Now I’m all about sex – I’ve been in an open relationship for the past 2 years; I like both girls and guys. I think sex is just another level of intimacy you can reach with someone – and there are levels within that level too! “I like you, you’re awesome, now let’s use our bodies to talk.” It can be the most natural progression of getting to know someone, just as much as it can be a physical expression of a long, gradual intimacy with someone. I don’t see any black and white rules about sex. It’s a giant slippery grey area (and I don’t intend that to sound sexy!).

How much of your thoughts on sex come through in your songs? Is Boyfriend providing a kind of commentary on how we think about sex?

As a commentary? I don’t know, I guess you could hear them as satirical extremes of the music we passively consume every day. I think the overtness of my content forces you to think about the genre and what’s appropriate to you. Or you could hear the songs as slightly eccentric representations of the genre itself.

There’s definitely a double standard in terms of sensitivity when it comes to women talking openly about sex in music, but to be fair, a lot of your lyrics are pretty outrageous. Do you consciously write to get a reaction?

I started writing from what I heard, because most female MC’s in the mainstream rap about their sexual abilities. I didn’t intend my stuff to be any more crazy or graphic or shocking than what’s out there, but it’s just how my mind works. I don’t know whether the raunchiness comes from the content on its own, or the delivery because of how I sound.

And how do you sound?

I don’t “sound” like a rapper. That’s why I put the “white girl” tags on my Soundcloud. Not to signify that I’m Caucasian, but to let people know I’m conscious of how different I sound – that I sound like a girl with a pretty stilted rhythm and formulaic flow.
I don’t have a voice that is an instrument itself. Like Azaelia Banks – she could just be saying “blah blah blah” but the rhythm of her voice is so compelling it would still sound good. That’s something I’m working on but I don’t know if I’ll ever conquer it. In a way, my “square sound” (I like that, I’m gonna stick with that, hip to be square!) forces me to have intense content.
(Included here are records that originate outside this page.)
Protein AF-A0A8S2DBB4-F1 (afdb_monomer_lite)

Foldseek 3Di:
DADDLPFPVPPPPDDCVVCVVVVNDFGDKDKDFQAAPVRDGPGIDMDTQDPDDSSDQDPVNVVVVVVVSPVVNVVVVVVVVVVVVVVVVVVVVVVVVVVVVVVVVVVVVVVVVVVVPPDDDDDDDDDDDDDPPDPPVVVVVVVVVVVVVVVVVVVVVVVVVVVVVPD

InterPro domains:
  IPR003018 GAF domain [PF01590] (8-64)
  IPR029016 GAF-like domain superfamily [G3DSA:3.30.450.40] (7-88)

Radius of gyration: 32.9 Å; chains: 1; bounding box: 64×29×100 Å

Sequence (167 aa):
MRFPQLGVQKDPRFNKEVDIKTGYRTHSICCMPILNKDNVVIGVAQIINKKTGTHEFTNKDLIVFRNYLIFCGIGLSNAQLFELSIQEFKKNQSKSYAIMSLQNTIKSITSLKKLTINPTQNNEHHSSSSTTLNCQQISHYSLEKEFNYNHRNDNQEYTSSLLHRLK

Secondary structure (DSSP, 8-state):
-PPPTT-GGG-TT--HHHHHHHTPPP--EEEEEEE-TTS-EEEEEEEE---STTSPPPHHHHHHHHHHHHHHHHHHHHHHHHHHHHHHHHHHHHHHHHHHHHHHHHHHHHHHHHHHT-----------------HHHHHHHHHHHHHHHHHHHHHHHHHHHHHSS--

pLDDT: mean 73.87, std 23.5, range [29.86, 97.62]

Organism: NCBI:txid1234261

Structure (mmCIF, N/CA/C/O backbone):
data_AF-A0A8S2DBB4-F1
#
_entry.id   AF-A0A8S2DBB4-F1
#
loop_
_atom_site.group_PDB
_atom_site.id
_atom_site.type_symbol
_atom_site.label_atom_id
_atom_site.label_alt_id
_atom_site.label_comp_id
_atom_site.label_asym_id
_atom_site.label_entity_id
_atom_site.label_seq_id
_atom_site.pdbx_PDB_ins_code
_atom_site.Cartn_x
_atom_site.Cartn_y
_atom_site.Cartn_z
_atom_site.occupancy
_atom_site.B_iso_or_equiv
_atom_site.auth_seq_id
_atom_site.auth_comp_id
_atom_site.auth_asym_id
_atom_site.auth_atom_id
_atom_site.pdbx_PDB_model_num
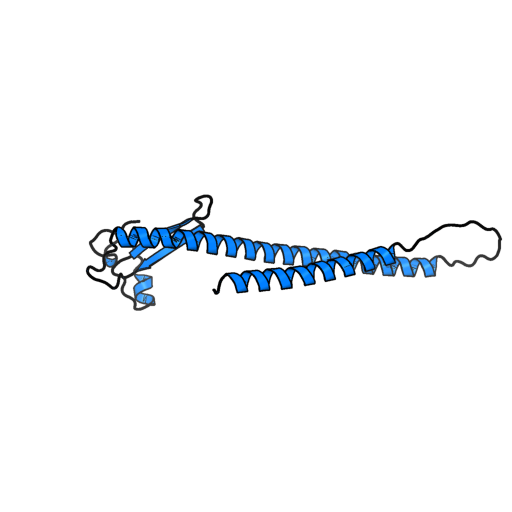ATOM 1 N N . MET A 1 1 ? -0.614 -7.814 -13.154 1.00 46.94 1 MET A N 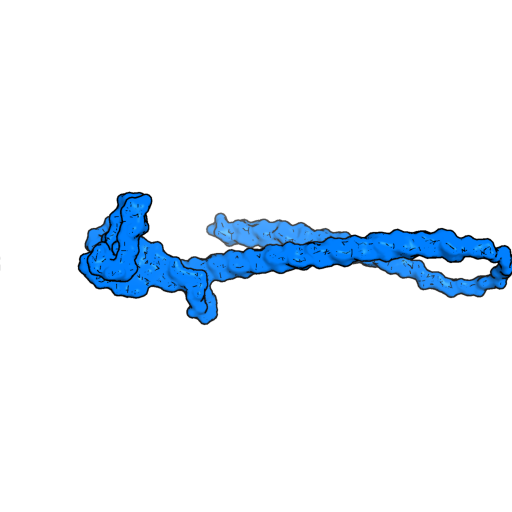1
ATOM 2 C CA . MET A 1 1 ? -0.742 -8.106 -14.605 1.00 46.94 1 MET A CA 1
ATOM 3 C C . MET A 1 1 ? 0.539 -7.674 -15.299 1.00 46.94 1 MET A C 1
ATOM 5 O O . MET A 1 1 ? 1.039 -6.608 -14.964 1.00 46.94 1 MET A O 1
ATOM 9 N N . ARG A 1 2 ? 1.081 -8.476 -16.223 1.00 45.44 2 ARG A N 1
ATOM 10 C CA . ARG A 1 2 ? 2.140 -8.020 -17.138 1.00 45.44 2 ARG A CA 1
ATOM 11 C C . ARG A 1 2 ? 1.456 -7.427 -18.370 1.00 45.44 2 ARG A C 1
ATOM 13 O O . ARG A 1 2 ? 0.659 -8.122 -18.994 1.00 45.44 2 ARG A O 1
ATOM 20 N N . PHE A 1 3 ? 1.701 -6.155 -18.667 1.00 54.09 3 PHE A N 1
ATOM 21 C CA . PHE A 1 3 ? 1.237 -5.549 -19.915 1.00 54.09 3 PHE A CA 1
ATOM 22 C C . PHE A 1 3 ? 2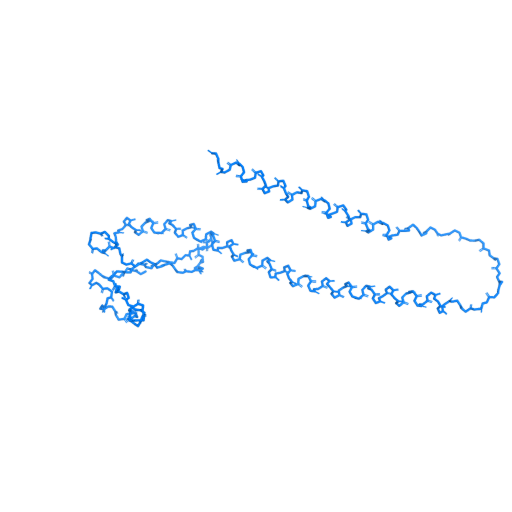.214 -5.920 -21.042 1.00 54.09 3 PHE A C 1
ATOM 24 O O . PHE A 1 3 ? 3.421 -5.960 -20.790 1.00 54.09 3 PHE A O 1
ATOM 31 N N . PRO A 1 4 ? 1.720 -6.254 -22.247 1.00 46.25 4 PRO A N 1
ATOM 32 C CA . PRO A 1 4 ? 2.574 -6.639 -23.363 1.00 46.25 4 PRO A CA 1
ATOM 33 C C . PRO A 1 4 ? 3.458 -5.472 -23.827 1.00 46.25 4 PRO A C 1
ATOM 35 O O . PRO A 1 4 ? 3.094 -4.304 -23.696 1.00 46.25 4 PRO A O 1
ATOM 38 N N . GLN A 1 5 ? 4.605 -5.825 -24.411 1.00 48.19 5 GLN A N 1
ATOM 39 C CA . GLN A 1 5 ? 5.708 -4.961 -24.874 1.00 48.19 5 GLN A CA 1
ATOM 40 C C . GLN A 1 5 ? 5.305 -3.884 -25.913 1.00 48.19 5 GLN A C 1
ATOM 42 O O . GLN A 1 5 ? 6.118 -3.057 -26.306 1.00 48.19 5 GLN A O 1
ATOM 47 N N . LEU A 1 6 ? 4.043 -3.853 -26.365 1.00 50.78 6 LEU A N 1
ATOM 48 C CA . LEU A 1 6 ? 3.570 -2.981 -27.450 1.00 50.78 6 LEU A CA 1
ATOM 49 C C . LEU A 1 6 ? 2.973 -1.628 -27.003 1.00 50.78 6 LEU A C 1
ATOM 51 O O . LEU A 1 6 ? 2.425 -0.892 -27.827 1.00 50.78 6 LEU A O 1
ATOM 55 N N . GLY A 1 7 ? 3.092 -1.282 -25.720 1.00 68.94 7 GLY A N 1
ATOM 56 C CA . GLY A 1 7 ? 2.625 -0.011 -25.165 1.00 68.94 7 GLY A CA 1
ATOM 57 C C . GLY A 1 7 ? 1.150 -0.024 -24.750 1.00 68.94 7 GLY A C 1
ATOM 58 O O . GLY A 1 7 ? 0.266 -0.528 -25.442 1.00 68.94 7 GLY A O 1
ATOM 59 N N . VAL A 1 8 ? 0.876 0.580 -23.596 1.00 83.31 8 VAL A N 1
ATOM 60 C CA . VAL A 1 8 ? -0.421 0.509 -22.900 1.00 83.31 8 VAL A CA 1
ATOM 61 C C . VAL A 1 8 ? -1.571 1.187 -23.668 1.00 83.31 8 VAL A C 1
ATOM 63 O O . VAL A 1 8 ? -2.722 0.789 -23.538 1.00 83.31 8 VAL A O 1
ATOM 66 N N . GLN A 1 9 ? -1.273 2.145 -24.550 1.00 83.38 9 GLN A N 1
ATOM 67 C CA . GLN A 1 9 ? -2.266 2.904 -25.331 1.00 83.38 9 GLN A CA 1
ATOM 68 C C . GLN A 1 9 ? -3.105 2.062 -26.306 1.00 83.38 9 GLN A C 1
ATOM 70 O O . GLN A 1 9 ? -4.158 2.512 -26.768 1.00 83.38 9 GLN A O 1
ATOM 75 N N . LYS A 1 10 ? -2.620 0.875 -26.676 1.00 84.12 10 LYS A N 1
ATOM 76 C CA . LYS A 1 10 ? -3.321 -0.054 -27.572 1.00 84.12 10 LYS A CA 1
ATOM 77 C C . LYS A 1 10 ? -4.041 -1.170 -26.811 1.00 84.12 10 LYS A C 1
ATOM 79 O O . LYS A 1 10 ? -4.748 -1.953 -27.435 1.00 84.12 10 LYS A O 1
ATOM 84 N N . ASP A 1 11 ? -3.865 -1.254 -25.493 1.00 84.50 11 ASP A N 1
ATOM 85 C CA . ASP A 1 11 ? -4.522 -2.268 -24.674 1.00 84.50 11 ASP A CA 1
ATOM 86 C C . ASP A 1 11 ? -5.999 -1.883 -24.460 1.00 84.50 11 ASP A C 1
ATOM 88 O O . ASP A 1 11 ? -6.268 -0.781 -23.976 1.00 84.50 11 ASP A O 1
ATOM 92 N N . PRO A 1 12 ? -6.970 -2.756 -24.785 1.00 87.00 12 PRO A N 1
ATOM 93 C CA . PRO A 1 12 ? -8.393 -2.451 -24.621 1.00 87.00 12 PRO A CA 1
ATOM 94 C C . PRO A 1 12 ? -8.804 -2.245 -23.157 1.00 87.00 12 PRO A C 1
ATOM 96 O O . PRO A 1 12 ? -9.839 -1.645 -22.889 1.00 87.00 12 PRO A O 1
ATOM 99 N N . ARG A 1 13 ? -8.005 -2.725 -22.197 1.00 85.75 13 ARG A N 1
ATOM 100 C CA . ARG A 1 13 ? -8.255 -2.550 -20.759 1.00 85.75 13 ARG A CA 1
ATOM 101 C C . ARG A 1 13 ? -7.756 -1.200 -20.243 1.00 85.75 13 ARG A C 1
ATOM 103 O O . ARG A 1 13 ? -8.012 -0.865 -19.089 1.00 85.75 13 ARG A O 1
ATOM 110 N N . PHE A 1 14 ? -6.997 -0.451 -21.043 1.00 88.88 14 PHE A N 1
ATOM 111 C CA . PHE A 1 14 ? -6.444 0.830 -20.631 1.00 88.88 14 PHE A CA 1
ATOM 112 C C . PHE A 1 14 ? -7.476 1.954 -20.750 1.00 88.88 14 PHE A C 1
ATOM 114 O O . PHE A 1 14 ? -7.998 2.234 -21.829 1.00 88.88 14 PHE A O 1
ATOM 121 N N . ASN A 1 15 ? -7.726 2.645 -19.637 1.00 89.38 15 ASN A N 1
ATOM 122 C CA . ASN A 1 15 ? -8.618 3.795 -19.610 1.00 89.38 15 ASN A CA 1
ATOM 123 C C . ASN A 1 15 ? -7.886 5.083 -20.027 1.00 89.38 15 ASN A C 1
ATOM 125 O O . ASN A 1 15 ? -7.208 5.719 -19.219 1.00 89.38 15 ASN A O 1
ATOM 129 N N . LYS A 1 16 ? -8.087 5.498 -21.281 1.00 89.31 16 LYS A N 1
ATOM 130 C CA . LYS A 1 16 ? -7.501 6.722 -21.855 1.00 89.31 16 LYS A CA 1
ATOM 131 C C . LYS A 1 16 ? -8.073 8.016 -21.282 1.00 89.31 16 LYS A C 1
ATOM 133 O O . LYS A 1 16 ? -7.429 9.053 -21.397 1.00 89.31 16 LYS A O 1
ATOM 138 N N . GLU A 1 17 ? -9.254 7.987 -20.667 1.00 91.75 17 GLU A N 1
ATOM 139 C CA . GLU A 1 17 ? -9.855 9.202 -20.110 1.00 91.75 17 GLU A CA 1
ATOM 140 C C . GLU A 1 17 ? -8.991 9.821 -19.012 1.00 91.75 17 GLU A C 1
ATOM 142 O O . GLU A 1 17 ? -8.977 11.040 -18.860 1.00 91.75 17 GLU A O 1
ATOM 147 N N . VAL A 1 18 ? -8.268 8.993 -18.252 1.00 90.31 18 VAL A N 1
ATOM 148 C CA . VAL A 1 18 ? -7.378 9.459 -17.181 1.00 90.31 18 VAL A CA 1
ATOM 149 C C . VAL A 1 18 ? -6.219 10.263 -17.766 1.00 90.31 18 VAL A C 1
ATOM 151 O O . VAL A 1 18 ? -5.933 11.357 -17.284 1.00 90.31 18 VAL A O 1
ATOM 154 N N . ASP A 1 19 ? -5.605 9.774 -18.844 1.00 92.38 19 ASP A N 1
ATOM 155 C CA . ASP A 1 19 ? -4.551 10.493 -19.566 1.00 92.38 19 ASP A CA 1
ATOM 156 C C . ASP A 1 19 ? -5.072 11.825 -20.132 1.00 92.38 19 ASP A C 1
ATOM 158 O O . ASP A 1 19 ? -4.429 12.860 -19.981 1.00 92.38 19 ASP A O 1
ATOM 162 N N . ILE A 1 20 ? -6.276 11.828 -20.722 1.00 91.81 20 ILE A N 1
ATOM 163 C CA . ILE A 1 20 ? -6.900 13.040 -21.280 1.00 91.81 20 ILE A CA 1
ATOM 164 C C . ILE A 1 20 ? -7.163 14.078 -20.181 1.00 91.81 20 ILE A C 1
ATOM 166 O O . ILE A 1 20 ? -6.825 15.247 -20.346 1.00 91.81 20 ILE A O 1
ATOM 170 N N . LYS A 1 21 ? -7.740 13.658 -19.048 1.00 94.12 21 LYS A N 1
ATOM 171 C CA . LYS A 1 21 ? -8.073 14.544 -17.920 1.00 94.12 21 LYS A CA 1
ATOM 172 C C . LYS A 1 21 ? -6.832 15.105 -17.228 1.00 94.12 21 LYS A C 1
ATOM 174 O O . LYS A 1 21 ? -6.858 16.236 -16.759 1.00 94.12 21 LYS A O 1
ATOM 179 N N . THR A 1 22 ? -5.765 14.315 -17.136 1.00 90.50 22 THR A N 1
ATOM 180 C CA . THR A 1 22 ? -4.524 14.717 -16.453 1.00 90.50 22 THR A CA 1
ATOM 181 C C . THR A 1 22 ? -3.521 15.406 -17.377 1.00 90.50 22 THR A C 1
ATOM 183 O O . THR A 1 22 ? -2.562 16.000 -16.891 1.00 90.50 22 THR A O 1
ATOM 186 N N . GLY A 1 23 ? -3.701 15.310 -18.699 1.00 90.06 23 GLY A N 1
ATOM 187 C CA . GLY A 1 23 ? -2.708 15.728 -19.691 1.00 90.06 23 GLY A CA 1
ATOM 188 C C . GLY A 1 23 ? -1.447 14.853 -19.703 1.00 90.06 23 GLY A C 1
ATOM 189 O O . GLY A 1 23 ? -0.479 15.172 -20.395 1.00 90.06 23 GLY A O 1
ATOM 190 N N . TYR A 1 24 ? -1.429 13.758 -18.938 1.00 88.75 24 TYR A N 1
ATOM 191 C CA . TYR A 1 24 ? -0.291 12.857 -18.830 1.00 88.75 24 TYR A CA 1
ATOM 192 C C . TYR A 1 24 ? -0.432 11.713 -19.829 1.00 88.75 24 TYR A C 1
ATOM 194 O O . TYR A 1 24 ? -1.488 11.104 -19.921 1.00 88.75 24 TYR A O 1
ATOM 202 N N . ARG A 1 25 ? 0.628 11.389 -20.575 1.00 88.88 25 ARG A N 1
ATOM 203 C CA . ARG A 1 25 ? 0.604 10.264 -21.520 1.00 88.88 25 ARG A CA 1
ATOM 204 C C . ARG A 1 25 ? 1.240 9.031 -20.903 1.00 88.88 25 ARG A C 1
ATOM 206 O O . ARG A 1 25 ? 2.446 9.011 -20.648 1.00 88.88 25 ARG A O 1
ATOM 213 N N . THR A 1 26 ? 0.459 7.976 -20.729 1.00 90.00 26 THR A N 1
ATOM 214 C CA . THR A 1 26 ? 0.919 6.713 -20.159 1.00 90.00 26 THR A CA 1
ATOM 215 C C . THR A 1 26 ? 1.419 5.766 -21.254 1.00 90.00 26 THR A C 1
ATOM 217 O O . THR A 1 26 ? 0.697 5.409 -22.183 1.00 90.00 26 THR A O 1
ATOM 220 N N . HIS A 1 27 ? 2.678 5.348 -21.155 1.00 86.75 27 HIS A N 1
ATOM 221 C CA . HIS A 1 27 ? 3.374 4.467 -22.097 1.00 86.75 27 HIS A CA 1
ATOM 222 C C . HIS A 1 27 ? 3.532 3.056 -21.526 1.00 86.75 27 HIS A C 1
ATOM 224 O O . HIS A 1 27 ? 3.291 2.070 -22.226 1.00 86.75 27 HIS A O 1
ATOM 230 N N . SER A 1 28 ? 3.885 2.966 -20.242 1.00 86.50 28 SER A N 1
ATOM 231 C CA . SER A 1 28 ? 4.044 1.710 -19.513 1.00 86.50 28 SER A CA 1
ATOM 232 C C . SER A 1 28 ? 3.357 1.766 -18.156 1.00 86.50 28 SER A C 1
ATOM 234 O O . SER A 1 28 ? 3.318 2.806 -17.503 1.00 86.50 28 SER A O 1
ATOM 236 N N . ILE A 1 29 ? 2.807 0.629 -17.732 1.00 89.56 29 ILE A N 1
ATOM 237 C CA . ILE A 1 29 ? 2.144 0.446 -16.440 1.00 89.56 29 ILE A CA 1
ATOM 238 C C . ILE A 1 29 ? 2.629 -0.874 -15.842 1.00 89.56 29 ILE A C 1
ATOM 240 O O . ILE A 1 29 ? 2.756 -1.874 -16.547 1.00 89.56 29 ILE A O 1
ATOM 244 N N . CYS A 1 30 ? 2.860 -0.899 -14.534 1.00 89.69 30 CYS A N 1
ATOM 245 C CA . CYS A 1 30 ? 2.999 -2.119 -13.756 1.00 89.69 30 CYS A CA 1
ATOM 246 C C . CYS A 1 30 ? 2.105 -2.029 -12.518 1.00 89.69 30 CYS A C 1
ATOM 248 O O . CYS A 1 30 ? 2.252 -1.120 -11.702 1.00 89.69 30 CYS A O 1
ATOM 250 N N . CYS A 1 31 ? 1.197 -2.998 -12.377 1.00 92.19 31 CYS A N 1
ATOM 251 C CA . CYS A 1 31 ? 0.302 -3.100 -11.227 1.00 92.19 31 CYS A CA 1
ATOM 252 C C . CYS A 1 31 ? 0.555 -4.399 -10.464 1.00 92.19 31 CYS A C 1
ATOM 254 O O . CYS A 1 31 ? 0.596 -5.486 -11.065 1.00 92.19 31 CYS A O 1
ATOM 256 N N . MET A 1 32 ? 0.657 -4.287 -9.143 1.00 94.88 32 MET A N 1
ATOM 257 C CA . MET A 1 32 ? 0.791 -5.410 -8.221 1.00 94.88 32 MET A CA 1
ATOM 258 C C . MET A 1 32 ? -0.106 -5.207 -6.990 1.00 94.88 32 MET A C 1
ATOM 260 O O . MET A 1 32 ? -0.294 -4.070 -6.554 1.00 94.88 32 MET A O 1
ATOM 264 N N . PRO A 1 33 ? -0.681 -6.287 -6.437 1.00 96.56 33 PRO A N 1
ATOM 265 C CA . PRO A 1 33 ? -1.477 -6.195 -5.223 1.00 96.56 33 PRO A CA 1
ATOM 266 C C . PRO A 1 33 ? -0.590 -5.881 -4.015 1.00 96.56 33 PRO A C 1
ATOM 268 O O . PRO A 1 33 ? 0.548 -6.345 -3.927 1.00 96.56 33 PRO A O 1
ATOM 271 N N . ILE A 1 34 ? -1.144 -5.126 -3.073 1.00 97.62 34 ILE A N 1
ATOM 272 C CA . ILE A 1 34 ? -0.599 -4.954 -1.728 1.00 97.62 34 ILE A CA 1
ATOM 273 C C . ILE A 1 34 ? -1.275 -5.998 -0.845 1.00 97.62 34 ILE A C 1
ATOM 275 O O . ILE A 1 34 ? -2.505 -6.050 -0.778 1.00 97.62 34 ILE A O 1
ATOM 279 N N . LEU A 1 35 ? -0.470 -6.832 -0.194 1.00 96.44 35 LEU A N 1
ATOM 280 C CA . LEU A 1 35 ? -0.942 -7.927 0.645 1.00 96.44 35 LEU A CA 1
ATOM 281 C C . LEU A 1 35 ? -0.704 -7.602 2.119 1.00 96.44 35 LEU A C 1
ATOM 283 O O . LEU A 1 35 ? 0.313 -6.999 2.462 1.00 96.44 35 LEU A O 1
ATOM 287 N N . ASN A 1 36 ? -1.620 -8.022 2.986 1.00 94.19 36 ASN A N 1
ATOM 288 C CA . ASN A 1 36 ? -1.369 -8.055 4.423 1.00 94.19 36 ASN A CA 1
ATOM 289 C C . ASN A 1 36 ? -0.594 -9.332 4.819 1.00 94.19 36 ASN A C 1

You rap with some derision towards ‘vanilla’ sex – why should people experiment in bed?

“Vanilla sex” is all good if it’s what you’re into. I hate on it because people are often stuck in routines in their sexuality, just as they are in all areas of life. Stepping out of your comfort zone always challenges you to learn something about yourself, whether it’s in bed or not.

The last thing I want to do is cast judgment on someone’s sexuality, but I do want to tug at the stigmas associated with adventurous sex. The idea that only men like trying new things because only men like porn because only men like sex. Bullshit. I hate feeling like an oversexed freak just because I’m open about my sexual needs, sexual curiosities. I can’t count how many times people have told me I’m “like a guy” when it comes to sexual matters.

We need to drop that association so that women can feel free to be sexual beings. I didn’t discover how sexual I was until I found an environment for myself where that was acceptable. As liberal as our society is today, I know there is still an intense stigma associated with female sexuality.

There are blogs & articles, a certain media presence which supports open minds, but the truth is that on a daily basis, in most people’s vernacular and casual conversation, “dudes” are given all the sexual attention. It puts pressure on men to make all the moves, to be sexual instigators (despite how they might feel naturally) and makes it dangerous for women to be honest with their partners, friends, themselves. I look forward to a more and more open arena for sexuality, where people act on feelings and desires rather than expectations and implicit conduct codes.

What’s on the horizon for Boyfriend?

I want to explore some thematic songs, concept driven stuff playing off fetishes. But I want to do that without boxing myself in as a rapper only known for sexual content. Tricky stuff.